Before cereal, the typical American breakfast was a cholesterol nightmare consisting of eggs, bacon, sausage, beef, biscuits, toast, jam and butter … enough to fortify a body for a day’s labor … in the field … at the office … or currently, binge-watching “Ozark” while lolling prone on the couch. If I were a betting girl, I’d wager that some of our more fleshy Americans still eat that kind of breakfast only now they add a bowl of cereal as a breakfast dessert. We are, after all, what we eat.

Recently I ran across a teasing cereal quiz in Reminisce Magazine. I thought you might be up for some cereal fun.

1. A 1958 TV commercial told kids this multigrain cereal was “A-B-C Delicious!”

2. Two decades after its 1942 debut, this wheat based cereal boasted of two scoops of dried fruit in every box.

3. What was the corn, oat and rice concoction that made people go cuckoo?

4. Marketed as an aid to digestive health, these high-fiber flakes came out in 1915.

5. These chocolaty bits of oven-toasted rice have been turning milk brown since 1958.

6. Kids love these sugary corn puffs in raspberry red, lemony yellow and orangey orange.

7. One of the sweetest of all cereals, this puffy wheat cereal weighs in at 56 percent  sugar! Yiikes!

8. Tony the Tiger arrived with this g-r-r-reat corn cereal in 1952.
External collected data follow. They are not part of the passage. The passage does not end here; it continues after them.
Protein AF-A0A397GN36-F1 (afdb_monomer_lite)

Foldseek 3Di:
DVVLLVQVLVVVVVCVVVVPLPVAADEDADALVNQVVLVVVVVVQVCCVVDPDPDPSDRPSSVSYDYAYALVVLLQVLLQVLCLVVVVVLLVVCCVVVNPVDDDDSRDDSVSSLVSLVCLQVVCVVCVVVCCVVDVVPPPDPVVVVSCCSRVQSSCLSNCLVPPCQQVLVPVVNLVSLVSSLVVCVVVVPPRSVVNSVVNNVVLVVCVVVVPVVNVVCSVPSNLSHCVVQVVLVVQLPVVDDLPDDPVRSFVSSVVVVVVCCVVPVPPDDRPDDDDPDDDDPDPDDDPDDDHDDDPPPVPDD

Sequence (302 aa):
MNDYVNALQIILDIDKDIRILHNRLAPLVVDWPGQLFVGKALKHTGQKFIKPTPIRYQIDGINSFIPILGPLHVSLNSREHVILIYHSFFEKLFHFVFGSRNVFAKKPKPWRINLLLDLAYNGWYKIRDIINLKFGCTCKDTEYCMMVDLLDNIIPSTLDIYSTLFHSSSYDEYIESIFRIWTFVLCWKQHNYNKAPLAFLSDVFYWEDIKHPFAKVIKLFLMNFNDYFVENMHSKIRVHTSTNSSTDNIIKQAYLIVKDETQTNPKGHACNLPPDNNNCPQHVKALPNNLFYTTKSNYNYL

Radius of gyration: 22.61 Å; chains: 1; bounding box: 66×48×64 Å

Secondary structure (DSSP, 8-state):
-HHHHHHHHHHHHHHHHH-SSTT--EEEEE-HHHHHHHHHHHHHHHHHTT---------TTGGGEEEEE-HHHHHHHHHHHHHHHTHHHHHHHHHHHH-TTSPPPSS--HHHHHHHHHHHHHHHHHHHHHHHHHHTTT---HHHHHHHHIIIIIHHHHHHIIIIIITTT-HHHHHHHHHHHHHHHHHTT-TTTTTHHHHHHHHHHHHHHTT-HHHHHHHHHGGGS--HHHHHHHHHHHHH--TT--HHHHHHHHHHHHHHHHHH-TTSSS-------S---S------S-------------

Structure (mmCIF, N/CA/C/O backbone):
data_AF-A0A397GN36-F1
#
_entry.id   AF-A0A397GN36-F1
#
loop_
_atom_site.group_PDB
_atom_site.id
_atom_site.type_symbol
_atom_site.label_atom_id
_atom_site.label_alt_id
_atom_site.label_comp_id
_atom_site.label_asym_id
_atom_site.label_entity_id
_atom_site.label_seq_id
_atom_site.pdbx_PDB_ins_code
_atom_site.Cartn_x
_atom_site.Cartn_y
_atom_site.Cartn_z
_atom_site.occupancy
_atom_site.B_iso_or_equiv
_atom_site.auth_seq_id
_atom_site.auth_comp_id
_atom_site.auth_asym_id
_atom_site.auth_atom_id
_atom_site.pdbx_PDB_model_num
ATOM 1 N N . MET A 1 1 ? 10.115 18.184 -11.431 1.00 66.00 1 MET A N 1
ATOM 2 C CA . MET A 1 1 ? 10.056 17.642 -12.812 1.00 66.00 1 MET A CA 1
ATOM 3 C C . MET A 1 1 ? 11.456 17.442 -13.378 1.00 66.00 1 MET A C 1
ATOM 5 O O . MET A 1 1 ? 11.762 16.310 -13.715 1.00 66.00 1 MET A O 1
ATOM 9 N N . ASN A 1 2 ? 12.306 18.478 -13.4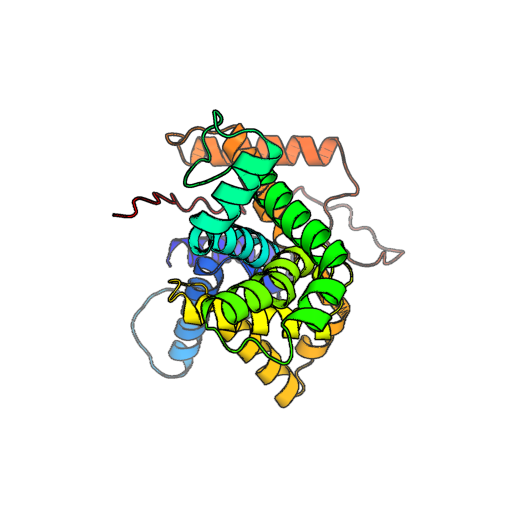18 1.00 72.06 2 ASN A N 1
ATOM 10 C CA . ASN A 1 2 ? 13.690 18.367 -13.915 1.00 72.06 2 ASN A CA 1
ATOM 11 C C . ASN A 1 2 ? 14.500 17.285 -13.192 1.00 72.06 2 ASN A C 1
ATOM 13 O O . ASN A 1 2 ? 15.205 16.535 -13.847 1.00 72.06 2 ASN A O 1
ATOM 17 N N . ASP A 1 3 ? 14.321 17.131 -11.880 1.00 79.06 3 ASP A N 1
ATOM 18 C CA . ASP A 1 3 ? 15.044 16.107 -11.113 1.00 79.06 3 ASP A CA 1
ATOM 19 C C . ASP A 1 3 ? 14.684 14.675 -11.544 1.00 79.06 3 ASP A C 1
ATOM 21 O O . ASP A 1 3 ? 15.561 13.827 -11.662 1.00 79.06 3 ASP A O 1
ATOM 25 N N . TYR A 1 4 ? 13.410 14.414 -11.862 1.00 79.75 4 TYR A N 1
ATOM 26 C CA . TYR A 1 4 ? 12.957 13.108 -12.366 1.00 79.75 4 TYR A CA 1
ATOM 27 C C . TYR A 1 4 ? 13.494 12.830 -13.767 1.00 79.75 4 TYR A C 1
ATOM 29 O O . TYR A 1 4 ? 13.946 11.728 -14.051 1.00 79.75 4 TYR A O 1
ATOM 37 N N . VAL A 1 5 ? 13.477 13.849 -14.624 1.00 78.44 5 VAL A N 1
ATOM 38 C CA . VAL A 1 5 ? 14.067 13.811 -15.965 1.00 78.44 5 VAL A CA 1
ATOM 39 C C . VAL A 1 5 ? 15.566 13.507 -15.890 1.00 78.44 5 VAL A C 1
ATOM 41 O O . VAL A 1 5 ? 16.035 12.602 -16.572 1.00 78.44 5 VAL A O 1
ATOM 44 N N . ASN A 1 6 ? 16.301 14.194 -15.015 1.00 83.25 6 ASN A N 1
ATOM 45 C CA . ASN A 1 6 ? 17.730 13.967 -14.815 1.00 83.25 6 ASN A CA 1
ATOM 46 C C . ASN A 1 6 ? 18.010 12.551 -14.291 1.00 83.25 6 ASN A C 1
ATOM 48 O O . ASN A 1 6 ? 18.943 11.905 -14.755 1.00 83.25 6 ASN A O 1
ATOM 52 N N . ALA A 1 7 ? 17.186 12.043 -13.371 1.00 82.44 7 ALA A N 1
ATOM 53 C CA . ALA A 1 7 ? 17.313 10.676 -12.873 1.00 82.44 7 ALA A CA 1
ATOM 54 C C . ALA A 1 7 ? 17.110 9.629 -13.983 1.00 82.44 7 ALA A C 1
ATOM 56 O O . ALA A 1 7 ? 17.905 8.701 -14.101 1.00 82.44 7 ALA A O 1
ATOM 57 N N . LEU A 1 8 ? 16.097 9.800 -14.841 1.00 85.12 8 LEU A N 1
ATOM 58 C CA . LEU A 1 8 ? 15.886 8.910 -15.988 1.00 85.12 8 LEU A CA 1
ATOM 59 C C . LEU A 1 8 ? 17.022 9.002 -17.011 1.00 85.12 8 LEU A C 1
ATOM 61 O O . LEU A 1 8 ? 17.406 7.983 -17.579 1.00 85.12 8 LEU A O 1
ATOM 65 N N . GLN A 1 9 ? 17.582 10.196 -17.224 1.00 84.31 9 GLN A N 1
ATOM 66 C CA . GLN A 1 9 ? 18.726 10.376 -18.117 1.00 84.31 9 GLN A CA 1
ATOM 67 C C . GLN A 1 9 ? 19.933 9.558 -17.652 1.00 84.31 9 GLN A C 1
ATOM 69 O O . GLN A 1 9 ? 20.587 8.942 -18.483 1.00 84.31 9 GLN A O 1
ATOM 74 N N . ILE A 1 10 ? 20.178 9.476 -16.342 1.00 83.81 10 ILE A N 1
ATOM 75 C CA . ILE A 1 10 ? 21.262 8.650 -15.794 1.00 83.81 10 ILE A CA 1
ATOM 76 C C . ILE A 1 10 ? 21.046 7.166 -16.123 1.00 83.81 10 ILE A C 1
ATOM 78 O O . ILE A 1 10 ? 21.978 6.493 -16.556 1.00 83.81 10 ILE A O 1
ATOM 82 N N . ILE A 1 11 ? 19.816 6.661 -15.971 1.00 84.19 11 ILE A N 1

In all cerealousness, how did you do?

Growing up with three siblings, it was always a challenge to wake up early enough to meet the Marigold milkman at the door. And just why would a kid do a crazy thing like that, you ask? Well, because then that kid had first dibs on the pure cream that came in the “bubble” at the top of the glass milk bottle.

Do you remember the little S-curved spoon we used as a stopper at the mouth of that bubble which prevented the milk from mixing with the cream? Even now, if I had my way, all cereal would be eaten with cream only. In fact, I’m pretty sure it’s the Eleventh Commandment.

And by the way, if you read today’s newspaper and you didn’t find yourself in the obits, go ahead and celebrate with a bowl of cream and cereal. But, then, I suppose you should go easy on the cream or you may just find yourself in the obits tomorrow!

Answers: 1. Alpha-Bits 2.Raisin Bran 3.Cocoa Puffs 4.Bran Flakes 5.Cocoa Krispies 6.Trix 7.Sugar Smacks 8.Frosted Flakes.